◆ **What needs to be done**:
In the records that follow, the lines from the one containing "ATOM 9 N N ." to the one containing "ATOM 18 O O", inclusive, are to be given again exactly.

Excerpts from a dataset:
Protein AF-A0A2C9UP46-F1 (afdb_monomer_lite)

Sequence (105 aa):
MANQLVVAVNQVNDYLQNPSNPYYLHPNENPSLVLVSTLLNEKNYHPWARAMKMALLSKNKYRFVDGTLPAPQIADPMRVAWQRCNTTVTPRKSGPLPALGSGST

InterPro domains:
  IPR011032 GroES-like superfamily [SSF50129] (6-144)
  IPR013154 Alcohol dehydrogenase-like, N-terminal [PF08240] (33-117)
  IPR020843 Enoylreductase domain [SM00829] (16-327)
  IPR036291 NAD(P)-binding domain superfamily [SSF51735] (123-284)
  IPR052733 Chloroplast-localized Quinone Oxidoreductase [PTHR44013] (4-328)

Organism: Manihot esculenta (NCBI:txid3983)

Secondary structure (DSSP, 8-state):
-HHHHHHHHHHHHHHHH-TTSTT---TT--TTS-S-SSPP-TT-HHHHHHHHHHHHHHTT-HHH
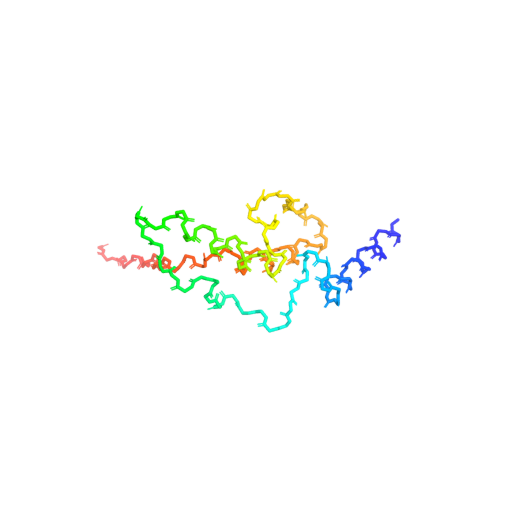HSSSSPPPPTT-TTHHHHHHHHHHHS----PPP--------

Structure (mmCIF, N/CA/C/O backbone):
data_AF-A0A2C9UP46-F1
#
_entry.id   AF-A0A2C9UP46-F1
#
loop_
_atom_site.group_PDB
_atom_site.id
_atom_site.type_symbol
_atom_site.label_atom_id
_atom_site.label_alt_id
_atom_site.label_comp_id
_atom_site.label_asym_id
_atom_site.label_entity_id
_atom_site.label_seq_id
_atom_site.pdbx_PDB_ins_code
_atom_site.Cartn_x
_atom_site.Cartn_y
_atom_site.Cartn_z
_atom_site.occupancy
_atom_site.B_iso_or_equiv
_atom_site.auth_seq_id
_atom_site.auth_comp_id
_atom_site.auth_asym_id
_atom_site.auth_atom_id
_atom_site.pdbx_PDB_model_num
ATOM 1 N N . MET A 1 1 ? 13.841 2.601 -30.253 1.00 53.75 1 MET A N 1
ATOM 2 C CA . MET A 1 1 ? 13.141 1.369 -29.814 1.00 53.75 1 MET A CA 1
ATOM 3 C C . MET A 1 1 ? 13.902 0.615 -28.713 1.00 53.75 1 MET A C 1
ATOM 5 O O . MET A 1 1 ? 13.257 0.210 -27.759 1.00 53.75 1 MET A O 1
ATOM 9 N N . ALA A 1 2 ? 15.241 0.499 -28.749 1.00 53.72 2 ALA A N 1
ATOM 10 C CA . ALA A 1 2 ? 16.020 -0.191 -27.699 1.00 53.72 2 ALA A CA 1
ATOM 11 C C . ALA A 1 2 ? 15.968 0.472 -26.298 1.00 53.72 2 ALA A C 1
ATOM 13 O O . ALA A 1 2 ? 15.879 -0.221 -25.290 1.00 53.72 2 ALA A O 1
ATOM 14 N N . ASN A 1 3 ? 15.933 1.808 -26.222 1.00 55.78 3 ASN A N 1
ATOM 15 C CA . ASN A 1 3 ? 15.957 2.533 -24.940 1.00 55.78 3 ASN A CA 1
ATOM 16 C C . ASN A 1 3 ? 14.690 2.328 -24.092 1.00 55.78 3 ASN A C 1
ATOM 18 O O . ASN A 1 3 ? 14.758 2.325 -22.869 1.00 55.78 3 ASN A O 1
ATOM 22 N N . GLN A 1 4 ? 13.538 2.115 -24.733 1.00 59.38 4 GLN A N 1
ATOM 23 C CA . GLN A 1 4 ? 12.260 1.936 -24.037 1.00 59.38 4 GLN A CA 1
ATOM 24 C C . GLN A 1 4 ? 12.196 0.593 -23.296 1.00 59.38 4 GLN A C 1
ATOM 26 O O . GLN A 1 4 ? 11.664 0.516 -22.192 1.00 59.38 4 GLN A O 1
ATOM 31 N N . LEU A 1 5 ? 12.780 -0.455 -23.886 1.00 63.03 5 LEU A N 1
ATOM 32 C CA . LEU A 1 5 ? 12.841 -1.788 -23.289 1.00 63.03 5 LEU A CA 1
ATOM 33 C C . LEU A 1 5 ? 13.814 -1.831 -22.105 1.00 63.03 5 LEU A C 1
ATOM 35 O O . LEU A 1 5 ? 13.494 -2.428 -21.084 1.00 63.03 5 LEU A O 1
ATOM 39 N N . VAL A 1 6 ? 14.958 -1.144 -22.194 1.00 65.00 6 VAL A N 1
ATOM 40 C CA . VAL A 1 6 ? 15.918 -1.040 -21.078 1.00 65.00 6 VAL A CA 1
ATOM 41 C C . VAL A 1 6 ? 15.311 -0.281 -19.894 1.00 65.00 6 VAL A C 1
ATOM 43 O O . VAL A 1 6 ? 15.423 -0.727 -18.754 1.00 65.00 6 VAL A O 1
ATOM 46 N N . VAL A 1 7 ? 14.605 0.826 -20.151 1.00 68.50 7 VAL A N 1
ATOM 47 C CA . VAL A 1 7 ? 13.891 1.574 -19.102 1.00 68.50 7 VAL A CA 1
ATOM 48 C C . VAL A 1 7 ? 12.817 0.704 -18.449 1.00 68.50 7 VAL A C 1
ATOM 50 O O . VAL A 1 7 ? 12.752 0.651 -17.224 1.00 68.50 7 VAL A O 1
ATOM 53 N N . ALA A 1 8 ? 12.030 -0.034 -19.237 1.00 67.00 8 ALA A N 1
ATOM 54 C CA . ALA A 1 8 ? 11.023 -0.950 -18.708 1.00 67.00 8 ALA A CA 1
ATOM 55 C C . ALA A 1 8 ? 11.632 -2.056 -17.833 1.00 67.00 8 ALA A C 1
ATOM 57 O O . ALA A 1 8 ? 11.131 -2.308 -16.743 1.00 67.00 8 ALA A O 1
ATOM 58 N N . VAL A 1 9 ? 12.733 -2.684 -18.256 1.00 69.31 9 VAL A N 1
ATOM 59 C CA . VAL A 1 9 ? 13.418 -3.729 -17.470 1.00 69.31 9 VAL A CA 1
ATOM 60 C C . VAL A 1 9 ? 13.974 -3.171 -16.157 1.00 69.31 9 VAL A C 1
ATOM 62 O O . VAL A 1 9 ? 13.855 -3.814 -15.116 1.00 69.31 9 VAL A O 1
ATOM 65 N N . ASN A 1 10 ? 14.512 -1.952 -16.170 1.00 75.69 10 ASN A N 1
ATOM 66 C CA . ASN A 1 10 ? 15.004 -1.300 -14.957 1.00 75.69 10 ASN A CA 1
ATOM 67 C C . ASN A 1 10 ? 13.866 -0.950 -13.991 1.00 75.69 10 ASN A C 1
ATOM 69 O O . ASN A 1 10 ? 13.992 -1.198 -12.797 1.00 75.69 10 ASN A O 1
ATOM 73 N N . GLN A 1 11 ? 12.734 -0.450 -14.499 1.00 73.81 11 GLN A N 1
ATOM 74 C CA . GLN A 1 11 ? 11.526 -0.242 -13.693 1.00 73.81 11 GLN A CA 1
ATOM 75 C C . GLN A 1 11 ? 11.001 -1.562 -13.115 1.00 73.81 11 GLN A C 1
ATOM 77 O O . GLN A 1 11 ? 10.548 -1.597 -11.972 1.00 73.81 11 GLN A O 1
ATOM 82 N N . VAL A 1 12 ? 11.091 -2.651 -13.889 1.00 75.06 12 VAL A N 1
ATOM 83 C CA . VAL A 1 12 ? 10.665 -3.983 -13.452 1.00 75.06 12 VAL A CA 1
ATOM 84 C C . VAL A 1 12 ? 11.531 -4.511 -12.313 1.00 75.06 12 VAL A C 1
ATOM 86 O O . VAL A 1 12 ? 11.006 -4.996 -11.315 1.00 75.06 12 VAL A O 1
ATOM 89 N N . ASN A 1 13 ? 12.849 -4.378 -12.426 1.00 78.62 13 ASN A N 1
ATOM 90 C CA . ASN A 1 13 ? 13.765 -4.776 -11.361 1.00 78.62 13 ASN A CA 1
ATOM 91 C C . ASN A 1 13 ? 13.618 -3.892 -10.116 1.00 78.62 13 ASN A C 1
ATOM 93 O O . ASN A 1 13 ? 13.656 -4.406 -8.997 1.00 78.62 13 ASN A O 1
ATOM 97 N N . ASP A 1 14 ? 13.390 -2.589 -10.301 1.00 82.38 14 ASP A N 1
ATOM 98 C CA . ASP A 1 14 ? 13.220 -1.646 -9.196 1.00 82.38 14 ASP A CA 1
ATOM 99 C C . ASP A 1 14 ? 11.986 -1.991 -8.350 1.00 82.38 14 ASP A C 1
ATOM 101 O O . ASP A 1 14 ? 12.113 -2.127 -7.137 1.00 82.38 14 ASP A O 1
ATOM 105 N N . TYR A 1 15 ? 10.814 -2.270 -8.942 1.00 80.94 15 TYR A N 1
ATOM 106 C CA . TYR A 1 15 ? 9.653 -2.649 -8.120 1.00 80.94 15 TYR A CA 1
ATOM 107 C C . TYR A 1 15 ? 9.791 -4.019 -7.441 1.00 80.94 15 TYR A C 1
ATOM 109 O O . TYR A 1 15 ? 9.090 -4.284 -6.471 1.00 80.94 15 TYR A O 1
ATOM 117 N N . LEU A 1 16 ? 10.663 -4.908 -7.919 1.00 78.88 16 LEU A N 1
ATOM 118 C CA . LEU A 1 16 ? 10.877 -6.214 -7.287 1.00 78.88 16 LEU A CA 1
ATOM 119 C C . LEU A 1 16 ? 11.814 -6.139 -6.077 1.00 78.88 16 LEU A C 1
ATOM 121 O O . LEU A 1 16 ? 11.721 -6.985 -5.189 1.00 78.88 16 LEU A O 1
ATOM 125 N N . GLN A 1 17 ? 12.716 -5.155 -6.038 1.00 81.19 17 GLN A N 1
ATOM 126 C CA . GLN A 1 17 ? 13.804 -5.112 -5.056 1.00 81.19 17 GLN A CA 1
ATOM 127 C C . GLN A 1 17 ? 13.794 -3.871 -4.163 1.00 81.19 17 GLN A C 1
ATOM 129 O O . GLN A 1 17 ? 14.327 -3.937 -3.060 1.00 81.19 17 GLN A O 1
ATOM 134 N N . ASN A 1 18 ? 13.194 -2.760 -4.598 1.00 82.38 18 ASN A N 1
ATOM 135 C CA . ASN A 1 18 ? 13.257 -1.480 -3.901 1.00 82.38 18 ASN A CA 1
ATOM 136 C C . ASN A 1 18 ? 12.008 -1.244 -3.032 1.00 82.38 18 ASN A C 1
ATOM 138 O O . ASN A 1 18 ? 10.952 -0.926 -3.576 1.00 82.38 18 ASN A O 1
ATOM 142 N N . PRO A 1 19 ? 12.107 -1.283 -1.688 1.00 78.12 19 PRO A N 1
ATOM 143 C CA . PRO A 1 19 ? 10.968 -1.049 -0.793 1.00 78.12 19 PRO A CA 1
ATOM 144 C C . PRO A 1 19 ? 10.380 0.366 -0.874 1.00 78.12 19 PRO A C 1
ATOM 146 O O . PRO A 1 19 ? 9.267 0.608 -0.403 1.00 78.12 19 PRO A O 1
ATOM 149 N N . SER A 1 20 ? 11.133 1.308 -1.449 1.00 79.69 20 SER A N 1
ATOM 150 C CA . SER A 1 20 ? 10.688 2.684 -1.685 1.00 79.69 20 SER A CA 1
ATOM 151 C C . SER A 1 20 ? 9.870 2.813 -2.970 1.00 79.69 20 SER A C 1
ATOM 153 O O . SER A 1 20 ? 9.190 3.823 -3.163 1.00 79.69 20 SER A O 1
ATOM 155 N N . ASN A 1 21 ? 9.919 1.811 -3.856 1.00 82.75 21 ASN A N 1
ATOM 156 C CA . ASN A 1 21 ? 9.094 1.799 -5.052 1.00 82.75 21 ASN A CA 1
ATOM 157 C C . ASN A 1 21 ? 7.629 1.549 -4.648 1.00 82.75 21 ASN A C 1
ATOM 159 O O . ASN A 1 21 ? 7.336 0.592 -3.930 1.00 82.75 21 ASN A O 1
ATOM 163 N N . PRO A 1 22 ? 6.673 2.365 -5.112 1.00 76.44 22 PRO A N 1
ATOM 164 C CA . PRO A 1 22 ? 5.271 2.198 -4.737 1.00 76.44 22 PRO A CA 1
ATOM 165 C C . PRO A 1 22 ? 4.639 0.886 -5.238 1.00 76.44 22 PRO A C 1
ATOM 167 O O . PRO A 1 22 ? 3.643 0.430 -4.680 1.00 76.44 22 PRO A O 1
ATOM 170 N N . TYR A 1 23 ? 5.210 0.262 -6.268 1.00 78.50 23 TYR A N 1
ATOM 171 C CA . TYR A 1 23 ? 4.807 -1.045 -6.789 1.00 78.50 23 TYR A CA 1
ATOM 172 C C . TYR A 1 23 ? 5.492 -2.217 -6.090 1.00 78.50 23 TYR A C 1
ATOM 174 O O . TYR A 1 23 ? 5.230 -3.370 -6.440 1.00 78.50 23 TYR A O 1
ATOM 182 N N . TYR A 1 24 ? 6.348 -1.940 -5.106 1.00 81.38 24 TYR A N 1
ATOM 183 C CA . TYR A 1 24 ? 7.005 -2.979 -4.343 1.00 81.38 24 TYR A CA 1
ATOM 184 C C . TYR A 1 24 ? 5.996 -3.802 -3.560 1.00 81.38 24 TYR A C 1
ATOM 186 O O . TYR A 1 24 ? 5.163 -3.282 -2.810 1.00 81.38 24 TYR A O 1
ATOM 194 N N . LEU A 1 25 ? 6.074 -5.113 -3.756 1.00 75.69 25 LEU A N 1
ATOM 195 C CA . LEU A 1 25 ? 5.301 -6.095 -3.023 
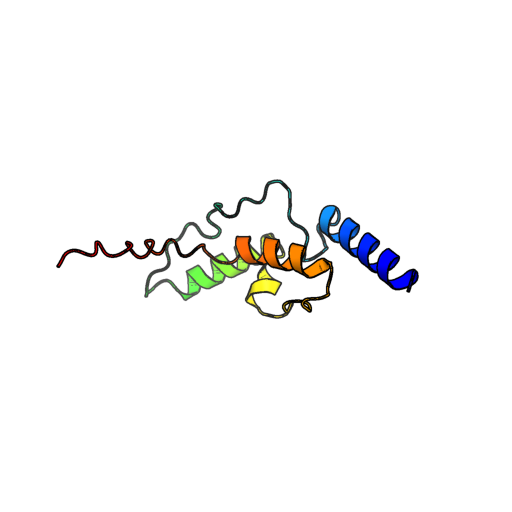1.00 75.69 25 LEU A CA 1
ATOM 196 C C . LEU A 1 25 ? 6.291 -6.970 -2.267 1.00 75.69 25 LEU A C 1
ATOM 198 O O . LEU A 1 25 ? 7.031 -7.745 -2.872 1.00 75.69 25 LEU A O 1
ATOM 202 N N . HIS A 1 26 ? 6.302 -6.844 -0.942 1.00 75.00 26 HIS A N 1
ATOM 203 C CA . HIS A 1 26 ? 7.113 -7.728 -0.121 1.00 75.00 26 HIS A CA 1
ATOM 204 C C . HIS A 1 26 ? 6.628 -9.178 -0.329 1.00 75.00 26 HIS A C 1
ATOM 206 O O . HIS A 1 26 ? 5.417 -9.406 -0.305 1.00 75.00 26 HIS A O 1
ATOM 212 N N . PRO A 1 27 ? 7.515 -10.180 -0.484 1.00 71.88 27 PRO A N 1
ATOM 213 C CA . PRO A 1 27 ? 7.117 -11.576 -0.718 1.00 71.88 27 PRO A CA 1
ATOM 214 C C . PRO A 1 27 ? 6.172 -12.151 0.348 1.00 71.88 27 PRO A C 1
ATOM 216 O O . PRO A 1 27 ? 5.414 -13.077 0.084 1.00 71.88 27 PRO A O 1
ATOM 219 N N . ASN A 1 28 ? 6.208 -11.580 1.555 1.00 69.81 28 ASN A N 1
ATOM 220 C CA . ASN A 1 28 ? 5.349 -11.949 2.683 1.00 69.81 28 ASN A CA 1
ATOM 221 C C . ASN A 1 28 ? 3.996 -11.200 2.721 1.00 69.81 28 ASN A C 1
ATOM 223 O O . ASN A 1 28 ? 3.242 -11.331 3.684 1.00 69.81 28 ASN A O 1
ATOM 227 N N . GLU A 1 29 ? 3.685 -10.357 1.731 1.00 70.25 29 GLU A N 1
ATOM 228 C CA . GLU A 1 29 ? 2.379 -9.698 1.650 1.00 70.25 29 GLU A CA 1
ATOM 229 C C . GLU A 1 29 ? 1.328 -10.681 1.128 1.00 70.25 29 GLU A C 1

◆ **Solution for this exercise**:
ATOM 9 N N . ALA A 1 2 ? 15.241 0.499 -28.749 1.00 53.72 2 ALA A N 1
ATOM 10 C CA . ALA A 1 2 ? 16.020 -0.191 -27.699 1.00 53.72 2 ALA A CA 1
ATOM 11 C C . ALA A 1 2 ? 15.968 0.472 -26.298 1.00 53.72 2 ALA A C 1
ATOM 13 O O . ALA A 1 2 ? 15.879 -0.221 -25.290 1.00 53.72 2 ALA A O 1
ATOM 14 N N . ASN A 1 3 ? 15.933 1.808 -26.222 1.00 55.78 3 ASN A N 1
ATOM 15 C CA . ASN A 1 3 ? 15.957 2.533 -24.940 1.00 55.78 3 ASN A CA 1
ATOM 16 C C . ASN A 1 3 ? 14.690 2.328 -24.092 1.00 55.78 3 ASN A C 1
ATOM 18 O O . ASN A 1 3 ? 14.758 2.325 -22.869 1.00 55.78 3 ASN A O 1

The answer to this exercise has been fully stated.